At the same time, West Germany was experiencing reconstruction and rapid economic growth in a period known as the "economic miracle". Hearing of this, the couple eventually decided to return there. In 1954, they sailed on a passenger ferry to Genoa, Italy, and tried to enter West Germany from there. Schnaft, who had only $20 in his pocket, was denied entry due to his Israeli passport. At the time, Israeli passports were stamped with a "not valid for travel to Germany" notice, due to an Israeli boycott of that country. He then asked the German consul in Genoa for a visa and told him his story, but the consul refused to believe him and rejected his request. Afterwards, his girlfriend, who still had a German passport, entered Germany on her own. She returned to Israel to reunite with her husband, and they then moved to Germany together.

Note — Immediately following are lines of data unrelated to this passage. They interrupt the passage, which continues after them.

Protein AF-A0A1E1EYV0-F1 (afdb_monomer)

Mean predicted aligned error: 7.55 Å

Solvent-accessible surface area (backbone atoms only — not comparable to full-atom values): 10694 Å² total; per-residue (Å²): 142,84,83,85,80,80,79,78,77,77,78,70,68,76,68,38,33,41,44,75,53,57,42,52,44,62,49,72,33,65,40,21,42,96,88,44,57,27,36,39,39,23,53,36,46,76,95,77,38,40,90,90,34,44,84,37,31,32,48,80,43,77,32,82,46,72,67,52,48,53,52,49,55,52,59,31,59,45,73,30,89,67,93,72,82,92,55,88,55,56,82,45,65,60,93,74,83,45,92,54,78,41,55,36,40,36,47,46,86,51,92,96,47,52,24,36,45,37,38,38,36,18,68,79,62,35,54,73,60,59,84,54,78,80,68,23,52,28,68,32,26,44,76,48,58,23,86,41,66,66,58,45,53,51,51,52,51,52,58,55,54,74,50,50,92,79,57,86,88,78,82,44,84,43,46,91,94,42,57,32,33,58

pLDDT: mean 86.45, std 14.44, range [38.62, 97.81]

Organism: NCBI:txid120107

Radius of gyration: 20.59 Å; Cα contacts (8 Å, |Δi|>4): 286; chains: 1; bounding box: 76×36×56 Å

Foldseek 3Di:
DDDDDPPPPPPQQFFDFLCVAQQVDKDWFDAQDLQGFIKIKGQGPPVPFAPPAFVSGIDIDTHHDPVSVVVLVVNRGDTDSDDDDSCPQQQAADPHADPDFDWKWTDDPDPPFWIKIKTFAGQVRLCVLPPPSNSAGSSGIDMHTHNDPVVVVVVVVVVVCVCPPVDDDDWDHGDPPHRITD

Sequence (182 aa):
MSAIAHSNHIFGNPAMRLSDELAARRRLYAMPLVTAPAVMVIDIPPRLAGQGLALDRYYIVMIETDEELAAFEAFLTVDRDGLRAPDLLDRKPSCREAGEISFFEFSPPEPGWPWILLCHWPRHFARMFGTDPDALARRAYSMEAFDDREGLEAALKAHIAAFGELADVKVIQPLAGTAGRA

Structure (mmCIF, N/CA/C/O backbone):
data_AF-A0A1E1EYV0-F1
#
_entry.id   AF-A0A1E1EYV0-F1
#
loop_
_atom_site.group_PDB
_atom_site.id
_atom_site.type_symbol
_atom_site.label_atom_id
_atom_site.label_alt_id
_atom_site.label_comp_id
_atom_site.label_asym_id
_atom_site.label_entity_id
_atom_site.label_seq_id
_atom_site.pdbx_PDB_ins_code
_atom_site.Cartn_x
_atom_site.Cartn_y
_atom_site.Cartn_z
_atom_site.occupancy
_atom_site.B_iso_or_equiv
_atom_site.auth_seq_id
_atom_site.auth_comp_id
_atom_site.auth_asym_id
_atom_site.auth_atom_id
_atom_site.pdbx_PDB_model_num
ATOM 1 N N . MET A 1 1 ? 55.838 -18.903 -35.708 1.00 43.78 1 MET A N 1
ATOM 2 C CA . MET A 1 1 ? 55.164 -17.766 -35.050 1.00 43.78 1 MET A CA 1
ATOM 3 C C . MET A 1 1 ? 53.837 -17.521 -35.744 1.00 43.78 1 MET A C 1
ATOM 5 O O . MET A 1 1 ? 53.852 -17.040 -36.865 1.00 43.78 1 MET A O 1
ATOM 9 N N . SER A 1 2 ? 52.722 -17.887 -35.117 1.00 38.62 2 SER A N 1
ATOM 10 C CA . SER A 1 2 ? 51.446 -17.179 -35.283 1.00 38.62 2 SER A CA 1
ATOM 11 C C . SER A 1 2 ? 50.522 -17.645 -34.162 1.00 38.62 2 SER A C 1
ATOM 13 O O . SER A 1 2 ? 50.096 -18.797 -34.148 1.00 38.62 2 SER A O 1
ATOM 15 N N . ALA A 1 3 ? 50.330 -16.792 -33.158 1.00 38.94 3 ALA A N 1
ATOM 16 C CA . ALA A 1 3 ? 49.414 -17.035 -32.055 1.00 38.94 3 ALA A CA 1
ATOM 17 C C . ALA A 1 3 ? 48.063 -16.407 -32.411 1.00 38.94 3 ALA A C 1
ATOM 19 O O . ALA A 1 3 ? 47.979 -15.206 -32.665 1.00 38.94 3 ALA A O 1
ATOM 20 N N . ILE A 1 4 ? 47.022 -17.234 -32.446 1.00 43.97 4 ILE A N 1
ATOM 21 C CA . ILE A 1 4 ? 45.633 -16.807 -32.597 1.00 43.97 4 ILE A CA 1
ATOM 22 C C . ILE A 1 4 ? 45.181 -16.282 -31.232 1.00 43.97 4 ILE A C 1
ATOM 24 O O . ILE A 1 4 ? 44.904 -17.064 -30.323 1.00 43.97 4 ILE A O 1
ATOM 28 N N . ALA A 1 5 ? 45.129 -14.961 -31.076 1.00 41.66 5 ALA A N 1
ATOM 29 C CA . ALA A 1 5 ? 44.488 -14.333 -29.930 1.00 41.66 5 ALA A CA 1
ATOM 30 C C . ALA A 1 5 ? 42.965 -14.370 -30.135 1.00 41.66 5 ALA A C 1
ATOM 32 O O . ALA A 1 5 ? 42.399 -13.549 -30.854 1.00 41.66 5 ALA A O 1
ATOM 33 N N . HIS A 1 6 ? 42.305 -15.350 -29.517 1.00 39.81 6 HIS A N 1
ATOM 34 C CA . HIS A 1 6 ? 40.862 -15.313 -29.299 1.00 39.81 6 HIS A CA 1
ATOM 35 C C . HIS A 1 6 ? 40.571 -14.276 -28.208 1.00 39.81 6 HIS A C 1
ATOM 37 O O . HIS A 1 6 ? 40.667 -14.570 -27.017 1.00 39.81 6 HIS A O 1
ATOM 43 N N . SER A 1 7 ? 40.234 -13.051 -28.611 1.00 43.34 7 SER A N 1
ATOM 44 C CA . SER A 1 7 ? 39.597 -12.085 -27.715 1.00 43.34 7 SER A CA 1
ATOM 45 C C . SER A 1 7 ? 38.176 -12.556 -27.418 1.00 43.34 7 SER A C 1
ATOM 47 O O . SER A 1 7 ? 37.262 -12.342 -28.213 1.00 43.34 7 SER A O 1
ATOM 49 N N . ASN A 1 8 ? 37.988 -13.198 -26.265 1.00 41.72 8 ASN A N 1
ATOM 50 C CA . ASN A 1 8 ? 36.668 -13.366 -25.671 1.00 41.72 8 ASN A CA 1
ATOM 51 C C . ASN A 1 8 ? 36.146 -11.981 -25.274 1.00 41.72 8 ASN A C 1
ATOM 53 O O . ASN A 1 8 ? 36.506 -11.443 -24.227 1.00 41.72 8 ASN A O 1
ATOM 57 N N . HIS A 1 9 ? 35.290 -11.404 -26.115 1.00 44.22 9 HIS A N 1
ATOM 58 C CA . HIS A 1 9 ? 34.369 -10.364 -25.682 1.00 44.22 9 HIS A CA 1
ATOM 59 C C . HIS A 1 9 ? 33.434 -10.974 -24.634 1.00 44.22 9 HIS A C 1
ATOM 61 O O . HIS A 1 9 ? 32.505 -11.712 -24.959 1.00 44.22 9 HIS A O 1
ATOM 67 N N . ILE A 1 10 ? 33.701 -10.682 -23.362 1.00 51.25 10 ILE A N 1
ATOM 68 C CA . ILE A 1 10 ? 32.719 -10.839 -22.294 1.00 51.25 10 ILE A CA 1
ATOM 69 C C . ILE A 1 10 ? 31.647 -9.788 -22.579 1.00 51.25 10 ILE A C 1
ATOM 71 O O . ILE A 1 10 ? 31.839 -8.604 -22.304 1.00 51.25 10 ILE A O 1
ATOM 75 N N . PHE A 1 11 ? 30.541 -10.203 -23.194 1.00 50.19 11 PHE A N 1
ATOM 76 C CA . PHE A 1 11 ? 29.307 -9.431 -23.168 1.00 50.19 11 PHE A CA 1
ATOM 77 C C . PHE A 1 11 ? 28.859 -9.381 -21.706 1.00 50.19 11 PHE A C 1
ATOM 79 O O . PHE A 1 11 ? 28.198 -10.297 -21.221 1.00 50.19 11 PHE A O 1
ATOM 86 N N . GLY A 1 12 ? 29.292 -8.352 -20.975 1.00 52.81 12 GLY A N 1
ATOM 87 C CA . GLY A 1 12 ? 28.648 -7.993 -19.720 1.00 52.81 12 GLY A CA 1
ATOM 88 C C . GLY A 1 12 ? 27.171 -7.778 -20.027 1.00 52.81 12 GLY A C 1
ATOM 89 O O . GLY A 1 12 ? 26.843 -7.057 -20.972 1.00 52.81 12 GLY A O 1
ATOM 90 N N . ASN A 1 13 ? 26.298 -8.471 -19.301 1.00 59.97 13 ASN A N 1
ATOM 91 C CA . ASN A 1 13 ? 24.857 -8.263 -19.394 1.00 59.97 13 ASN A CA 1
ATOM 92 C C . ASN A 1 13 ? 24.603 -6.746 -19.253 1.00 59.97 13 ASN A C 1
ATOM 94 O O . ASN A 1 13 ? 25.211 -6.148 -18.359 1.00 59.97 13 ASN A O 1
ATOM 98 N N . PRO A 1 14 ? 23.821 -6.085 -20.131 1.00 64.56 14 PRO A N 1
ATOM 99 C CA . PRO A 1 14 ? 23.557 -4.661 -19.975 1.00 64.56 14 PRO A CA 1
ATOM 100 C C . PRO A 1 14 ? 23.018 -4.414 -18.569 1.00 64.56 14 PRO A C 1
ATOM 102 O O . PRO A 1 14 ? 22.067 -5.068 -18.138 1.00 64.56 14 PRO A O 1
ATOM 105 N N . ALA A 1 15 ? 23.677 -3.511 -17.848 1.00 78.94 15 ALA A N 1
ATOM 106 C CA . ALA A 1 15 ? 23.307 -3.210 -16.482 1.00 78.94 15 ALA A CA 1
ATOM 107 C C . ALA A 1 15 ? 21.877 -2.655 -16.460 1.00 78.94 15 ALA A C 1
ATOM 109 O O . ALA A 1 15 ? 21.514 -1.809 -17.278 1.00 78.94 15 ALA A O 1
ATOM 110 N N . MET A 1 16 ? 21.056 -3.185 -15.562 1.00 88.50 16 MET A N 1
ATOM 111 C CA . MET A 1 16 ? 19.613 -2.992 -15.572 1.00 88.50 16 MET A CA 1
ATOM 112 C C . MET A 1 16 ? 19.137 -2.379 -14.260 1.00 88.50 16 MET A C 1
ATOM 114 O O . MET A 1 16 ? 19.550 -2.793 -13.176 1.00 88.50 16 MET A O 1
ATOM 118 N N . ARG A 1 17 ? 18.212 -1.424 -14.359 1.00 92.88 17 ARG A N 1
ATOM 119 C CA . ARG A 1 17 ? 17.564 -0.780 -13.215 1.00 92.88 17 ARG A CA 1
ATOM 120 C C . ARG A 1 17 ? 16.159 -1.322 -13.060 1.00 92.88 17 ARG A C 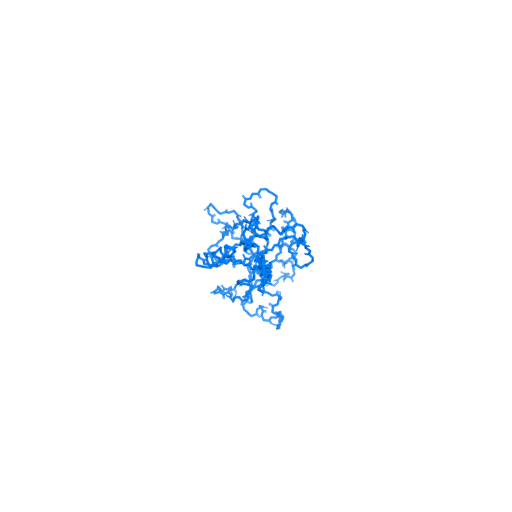1
ATOM 122 O O . ARG A 1 17 ? 15.425 -1.446 -14.039 1.00 92.88 17 ARG A O 1
ATOM 129 N N . LEU A 1 18 ? 15.738 -1.583 -11.825 1.00 94.56 18 LEU A N 1
ATOM 130 C CA . LEU A 1 18 ? 14.358 -2.002 -11.575 1.00 94.56 18 LEU A CA 1
ATOM 131 C C . LEU A 1 18 ? 13.380 -0.900 -11.996 1.00 94.56 18 LEU A C 1
ATOM 133 O O . LEU A 1 18 ? 12.310 -1.215 -12.502 1.00 94.56 18 LEU A O 1
ATOM 137 N N . SER A 1 19 ? 13.767 0.373 -11.862 1.00 95.19 19 SER A N 1
ATOM 138 C CA . SER A 1 19 ? 12.990 1.533 -12.314 1.00 95.19 19 SER A CA 1
ATOM 139 C C . SER A 1 19 ? 12.683 1.555 -13.807 1.00 95.19 19 SER A C 1
ATOM 141 O O . SER A 1 19 ? 11.770 2.272 -14.198 1.00 95.19 19 SER A O 1
ATOM 143 N N . ASP A 1 20 ? 13.428 0.812 -14.623 1.00 93.12 20 ASP A N 1
ATOM 144 C CA . ASP A 1 20 ? 13.276 0.810 -16.080 1.00 93.12 20 ASP A CA 1
ATOM 145 C C . ASP A 1 20 ? 12.501 -0.429 -16.553 1.00 93.12 20 ASP A C 1
ATOM 147 O O . ASP A 1 20 ? 12.041 -0.490 -17.693 1.00 93.12 20 ASP A O 1
ATOM 151 N N . GLU A 1 21 ? 12.312 -1.407 -15.661 1.00 90.50 21 GLU A N 1
ATOM 152 C CA . GLU A 1 21 ? 11.653 -2.670 -15.963 1.00 90.50 21 GLU A CA 1
ATOM 153 C C . GLU A 1 21 ? 10.547 -3.011 -14.952 1.00 90.50 21 GLU A C 1
ATOM 155 O O . GLU A 1 21 ? 9.377 -2.711 -15.191 1.00 90.50 21 GLU A O 1
ATOM 160 N N . LEU A 1 22 ? 10.901 -3.643 -13.828 1.00 94.06 22 LEU A N 1
ATOM 161 C CA . LEU A 1 22 ? 9.952 -4.172 -12.841 1.00 94.06 22 LEU A CA 1
ATOM 162 C C . LEU A 1 22 ? 9.104 -3.072 -12.193 1.00 94.06 22 LEU A C 1
ATOM 164 O O . LEU A 1 22 ? 7.911 -3.254 -11.982 1.00 94.06 22 LEU A O 1
ATOM 168 N N . ALA A 1 23 ? 9.723 -1.934 -11.894 1.00 96.00 23 ALA A N 1
ATOM 169 C CA . ALA A 1 23 ? 9.124 -0.772 -11.250 1.00 96.00 23 ALA A CA 1
ATOM 170 C C . ALA A 1 23 ? 8.979 0.431 -12.196 1.00 96.00 23 ALA A C 1
ATOM 172 O O . ALA A 1 23 ? 8.899 1.579 -11.741 1.00 96.00 23 ALA A O 1
ATOM 173 N N . ALA A 1 24 ? 8.934 0.171 -13.508 1.00 95.12 24 ALA A N 1
ATOM 174 C CA . ALA A 1 24 ? 8.757 1.191 -14.542 1.00 95.12 24 ALA A CA 1
ATOM 175 C C . ALA A 1 24 ? 7.477 2.006 -14.351 1.00 95.12 24 ALA A C 1
ATOM 177 O O . ALA A 1 24 ? 7.446 3.216 -14.579 1.00 95.12 24 ALA A O 1
ATOM 178 N N . ARG A 1 25 ? 6.415 1.347 -13.884 1.00 96.69 25 ARG A N 1
ATOM 179 C CA . ARG A 1 25 ? 5.150 1.981 -13.532 1.00 96.69 25 ARG A CA 1
ATOM 180 C C . ARG A 1 25 ? 4.963 1.889 -12.029 1.00 96.69 25 ARG A C 1
ATOM 182 O O . ARG A 1 25 ? 4.698 0.819 -11.495 1.00 96.69 25 ARG A O 1
ATOM 189 N N . ARG A 1 26 ? 5.087 3.026 -11.349 1.00 97.19 26 ARG A N 1
ATOM 190 C CA . ARG A 1 26 ? 4.838 3.142 -9.909 1.00 97.19 26 ARG A CA 1
ATOM 191 C C . ARG A 1 26 ? 4.156 4.460 -9.564 1.00 97.19 26 ARG A C 1
ATOM 193 O O . ARG A 1 26 ? 4.324 5.457 -10.279 1.00 97.19 26 ARG A O 1
ATOM 200 N N . ARG A 1 27 ? 3.375 4.460 -8.487 1.00 96.81 27 ARG A N 1
ATOM 201 C CA . ARG A 1 27 ? 2.686 5.640 -7.961 1.00 96.81 27 ARG A CA 1
ATOM 202 C C . ARG A 1 27 ? 2.763 5.680 -6.449 1.00 96.81 27 ARG A C 1
ATOM 204 O O . ARG A 1 27 ? 2.522 4.679 -5.780 1.00 96.81 27 ARG A O 1
ATOM 211 N N . LEU A 1 28 ? 3.057 6.869 -5.935 1.00 95.62 28 LEU A N 1
ATOM 212 C CA . LEU A 1 28 ? 2.993 7.159 -4.514 1.00 95.62 28 LEU A CA 1
ATOM 213 C C . LEU A 1 28 ? 1.574 7.600 -4.154 1.00 95.62 28 LEU A C 1
ATOM 215 O O . LEU A 1 28 ? 1.060 8.583 -4.686 1.00 95.62 28 LEU A O 1
ATOM 219 N N . TYR A 1 29 ? 0.969 6.875 -3.228 1.00 94.19 29 TYR A N 1
ATOM 220 C CA . TYR A 1 29 ? -0.290 7.201 -2.592 1.00 94.19 29 TYR A CA 1
ATOM 221 C C . TYR A 1 29 ? 0.032 7.984 -1.326 1.00 94.19 29 TYR A C 1
ATOM 223 O O . TYR A 1 29 ? 0.730 7.500 -0.429 1.00 94.19 29 TYR A O 1
ATOM 231 N N . ALA A 1 30 ? -0.443 9.226 -1.291 1.00 88.00 30 ALA A N 1
ATOM 232 C CA . ALA A 1 30 ? -0.203 10.126 -0.177 1.00 88.00 30 ALA A CA 1
ATOM 233 C C . ALA A 1 30 ? -0.900 9.634 1.098 1.00 88.00 30 ALA A C 1
ATOM 235 O O . ALA A 1 30 ? -1.938 8.975 1.047 1.00 88.00 30 ALA A O 1
ATOM 236 N N . MET A 1 31 ? -0.335 10.007 2.243 1.00 84.81 31 MET A N 1
ATOM 237 C CA . MET A 1 31 ? -0.884 9.682 3.557 1.00 84.81 31 MET A CA 1
ATOM 238 C C . MET A 1 31 ? -2.286 10.303 3.722 1.00 84.81 31 MET A C 1
ATOM 240 O O . MET A 1 31 ? -2.397 11.528 3.636 1.00 84.81 31 MET A O 1
ATOM 244 N N . PRO A 1 32 ? -3.349 9.522 3.997 1.00 79.19 32 PRO A N 1
ATOM 245 C CA . PRO A 1 32 ? -4.685 10.068 4.265 1.00 79.19 32 PRO A CA 1
ATOM 246 C C . PRO A 1 32 ? -4.753 10.819 5.602 1.00 79.19 32 PRO A C 1
ATOM 248 O O . PRO A 1 32 ? -5.555 11.737 5.773 1.00 79.19 32 PRO A O 1
ATOM 251 N N . LEU A 1 33 ? -3.884 10.440 6.546 1.00 81.94 33 LEU A N 1
ATOM 252 C CA . LEU A 1 33 ? -3.697 11.049 7.860 1.00 81.94 33 LEU A CA 1
ATOM 253 C C . LEU A 1 33 ? -2.217 11.017 8.249 1.00 81.94 33 LEU A C 1
ATOM 255 O O . LEU A 1 33 ? -1.491 10.127 7.824 1.00 81.94 33 LEU A O 1
ATOM 259 N N . VAL A 1 34 ? -1.788 11.912 9.145 1.00 79.50 34 VAL A N 1
ATOM 260 C CA . VAL A 1 34 ? -0.408 11.935 9.685 1.00 79.50 34 VAL A CA 1
ATOM 261 C C . VAL A 1 34 ? -0.007 10.603 10.337 1.00 79.50 34 VAL A C 1
ATOM 263 O O . VAL A 1 34 ? 1.166 10.239 10.347 1.00 79.50 34 VAL A O 1
ATOM 266 N N . THR A 1 35 ? -0.970 9.854 10.872 1.00 83.06 35 THR A N 1
ATOM 267 C CA . THR A 1 35 ? -0.739 8.543 11.494 1.00 83.06 35 THR A CA 1
ATOM 268 C C . THR A 1 35 ? -0.607 7.408 10.472 1.00 83.06 35 THR A C 1
ATOM 270 O O . THR A 1 35 ? 0.018 6.391 10.775 1.00 83.06 35 THR A O 1
ATOM 273 N N . ALA A 1 36 ? -1.126 7.583 9.253 1.00 87.69 36 ALA A N 1
ATOM 274 C CA . ALA A 1 36 ? -1.102 6.588 8.184 1.00 87.69 36 ALA A CA 1
ATOM 275 C C . ALA A 1 36 ? 0.192 6.692 7.362 1.00 87.69 36 ALA A C 1
ATOM 277 O O . ALA A 1 36 ? 0.650 7.806 7.091 1.00 87.69 36 ALA A O 1
ATOM 278 N N . PRO A 1 37 ? 0.857 5.580 7.010 1.00 92.44 37 PRO A N 1
ATOM 279 C CA . PRO A 1 37 ? 2.037 5.624 6.148 1.00 92.44 37 PRO A CA 1
ATOM 280 C C . PRO A 1 37 ? 1.645 6.008 4.723 1.00 92.44 37 PRO A C 1
ATOM 282 O O . PRO A 1 37 ? 0.484 5.901 4.339 1.00 92.44 37 PRO A O 1
ATOM 285 N N . ALA A 1 38 ? 2.609 6.475 3.935 1.00 93.69 38 ALA A N 1
ATOM 286 C CA . ALA A 1 38 ? 2.420 6.552 2.496 1.00 93.69 38 ALA A CA 1
ATOM 287 C C . ALA A 1 38 ? 2.603 5.151 1.904 1.00 93.69 38 ALA A C 1
ATOM 289 O O . ALA A 1 38 ? 3.239 4.279 2.506 1.00 93.69 38 ALA A O 1
ATOM 290 N N . VAL A 1 39 ? 2.064 4.935 0.710 1.00 94.94 39 VAL A N 1
ATOM 291 C CA . VAL A 1 39 ? 2.162 3.642 0.033 1.00 94.94 39 VAL A CA 1
ATOM 292 C C . VAL A 1 39 ? 2.659 3.852 -1.389 1.00 94.94 39 VAL A C 1
ATOM 294 O O . VAL A 1 39 ? 2.052 4.583 -2.163 1.00 94.94 39 VAL A O 1
ATOM 297 N N . MET A 1 40 ? 3.771 3.222 -1.752 1.00 96.44 40 MET A N 1
ATOM 298 C CA . MET A 1 40 ? 4.209 3.126 -3.141 1.00 96.44 40 MET A CA 1
ATOM 299 C C . MET A 1 40 ? 3.620 1.853 -3.743 1.00 96.44 40 MET A C 1
ATOM 301 O O . MET A 1 40 ? 3.918 0.753 -3.285 1.00 96.44 40 MET A O 1
ATOM 305 N N . VAL A 1 41 ? 2.806 1.995 -4.784 1.00 97.62 41 VAL A N 1
ATOM 306 C CA . VAL A 1 41 ? 2.263 0.863 -5.538 1.00 97.62 41 VAL A CA 1
ATOM 307 C C . VAL A 1 41 ? 3.032 0.741 -6.843 1.00 97.62 41 VAL A C 1
ATOM 309 O O . VAL A 1 41 ? 3.227 1.729 -7.553 1.00 97.62 41 VAL A O 1
ATOM 312 N N . ILE A 1 42 ? 3.466 -0.472 -7.162 1.00 97.81 42 ILE A N 1
ATOM 313 C CA . ILE A 1 42 ? 4.162 -0.818 -8.397 1.00 97.81 42 ILE A CA 1
ATOM 314 C C . ILE A 1 42 ? 3.240 -1.699 -9.237 1.00 97.81 42 ILE A C 1
ATOM 316 O O . ILE A 1 42 ? 2.775 -2.737 -8.776 1.00 97.81 42 ILE A O 1
ATOM 320 N N . ASP A 1 43 ? 2.996 -1.283 -10.475 1.00 97.38 43 ASP A N 1
ATOM 321 C CA . ASP A 1 43 ? 2.297 -2.070 -11.489 1.00 97.38 43 ASP A CA 1
ATOM 322 C C . ASP A 1 43 ? 3.305 -3.023 -12.147 1.00 97.38 43 ASP A C 1
ATOM 324 O O . ASP A 1 43 ? 4.108 -2.605 -12.989 1.00 97.38 43 ASP A O 1
ATOM 328 N N . ILE A 1 44 ? 3.306 -4.286 -11.708 1.00 96.88 44 ILE A N 1
ATOM 329 C CA . ILE A 1 44 ? 4.279 -5.282 -12.153 1.00 96.88 44 ILE A CA 1
ATOM 330 C C . ILE A 1 44 ? 3.974 -5.674 -13.607 1.00 96.88 44 ILE A C 1
ATOM 332 O O . ILE A 1 44 ? 2.831 -6.012 -13.934 1.00 96.88 44 ILE A O 1
ATOM 336 N N . PRO A 1 45 ? 4.978 -5.672 -14.509 1.00 95.06 45 PRO A N 1
ATOM 337 C CA . PRO A 1 45 ? 4.777 -6.069 -15.896 1.00 95.06 45 PRO A CA 1
ATOM 338 C C . PRO A 1 45 ? 4.145 -7.466 -16.004 1.00 95.06 45 PRO A C 1
ATOM 340 O O . PRO A 1 45 ? 4.590 -8.368 -15.296 1.00 95.06 45 PRO A O 1
ATOM 343 N N . PRO A 1 46 ? 3.217 -7.717 -16.950 1.00 93.88 46 PRO A N 1
ATOM 344 C CA . PRO A 1 46 ? 2.487 -8.990 -17.031 1.00 93.88 46 PRO A CA 1
ATOM 345 C C . PRO A 1 46 ? 3.364 -10.248 -17.080 1.00 93.88 46 PRO A C 1
ATOM 347 O O . PRO A 1 46 ? 2.968 -11.294 -16.589 1.00 93.88 46 PRO A O 1
ATOM 350 N N . ARG A 1 47 ? 4.579 -10.151 -17.640 1.00 93.12 47 ARG A N 1
ATOM 351 C CA . ARG A 1 47 ? 5.544 -11.266 -17.703 1.00 93.12 47 ARG A CA 1
ATOM 352 C C . ARG A 1 47 ? 6.134 -11.667 -16.340 1.00 93.12 47 ARG A C 1
ATOM 354 O O . ARG A 1 47 ? 6.748 -12.721 -16.250 1.00 93.12 47 ARG A O 1
ATOM 361 N N . LEU A 1 48 ? 6.011 -10.801 -15.333 1.00 91.94 48 LEU A N 1
ATOM 362 C CA . LEU A 1 48 ? 6.501 -10.979 -13.960 1.00 91.94 48 LEU A CA 1
ATOM 363 C C . LEU A 1 48 ? 5.356 -11.009 -12.931 1.00 91.94 48 LEU A C 1
ATOM 365 O O . LEU A 1 48 ? 5.609 -11.246 -11.754 1.00 91.94 48 LEU A O 1
ATOM 369 N N . ALA A 1 49 ? 4.125 -10.719 -13.360 1.00 93.31 49 ALA A N 1
ATOM 370 C CA . ALA A 1 49 ? 2.941 -10.684 -12.514 1.00 93.31 49 ALA A CA 1
ATOM 371 C C . ALA A 1 49 ? 2.438 -12.104 -12.201 1.00 93.31 49 ALA A C 1
ATOM 373 O O . ALA A 1 49 ? 2.711 -13.048 -12.948 1.00 93.31 49 ALA A O 1
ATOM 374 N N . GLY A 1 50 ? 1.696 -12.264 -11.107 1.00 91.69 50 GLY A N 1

Having been denied entry to West Germany and with almost no money left, Schnaft decided to sell Israeli military secrets to Egypt, then a major enemy of Israel. He contacted the Egyptian consulate in Genoa, and offered to sell Israeli secrets in exchange for help in returning to Germany. The consul was impressed with his story, and then took him to Rome by train, where they met the military attaché at the Egyptian embassy. Following an interview, it was decided to fly him to Cairo for further questioning by intelligence experts.

Schnaft gave the Egyptians his Israeli passport, and received an Egyptian passport in the name of Robert Hayat. He was flown to Cairo, and lived there for a month. While there, he was interviewed by intelligence officers and gave them detailed descriptions of various IDF structures, such as army units, bases, armaments, training programs, and names of officers.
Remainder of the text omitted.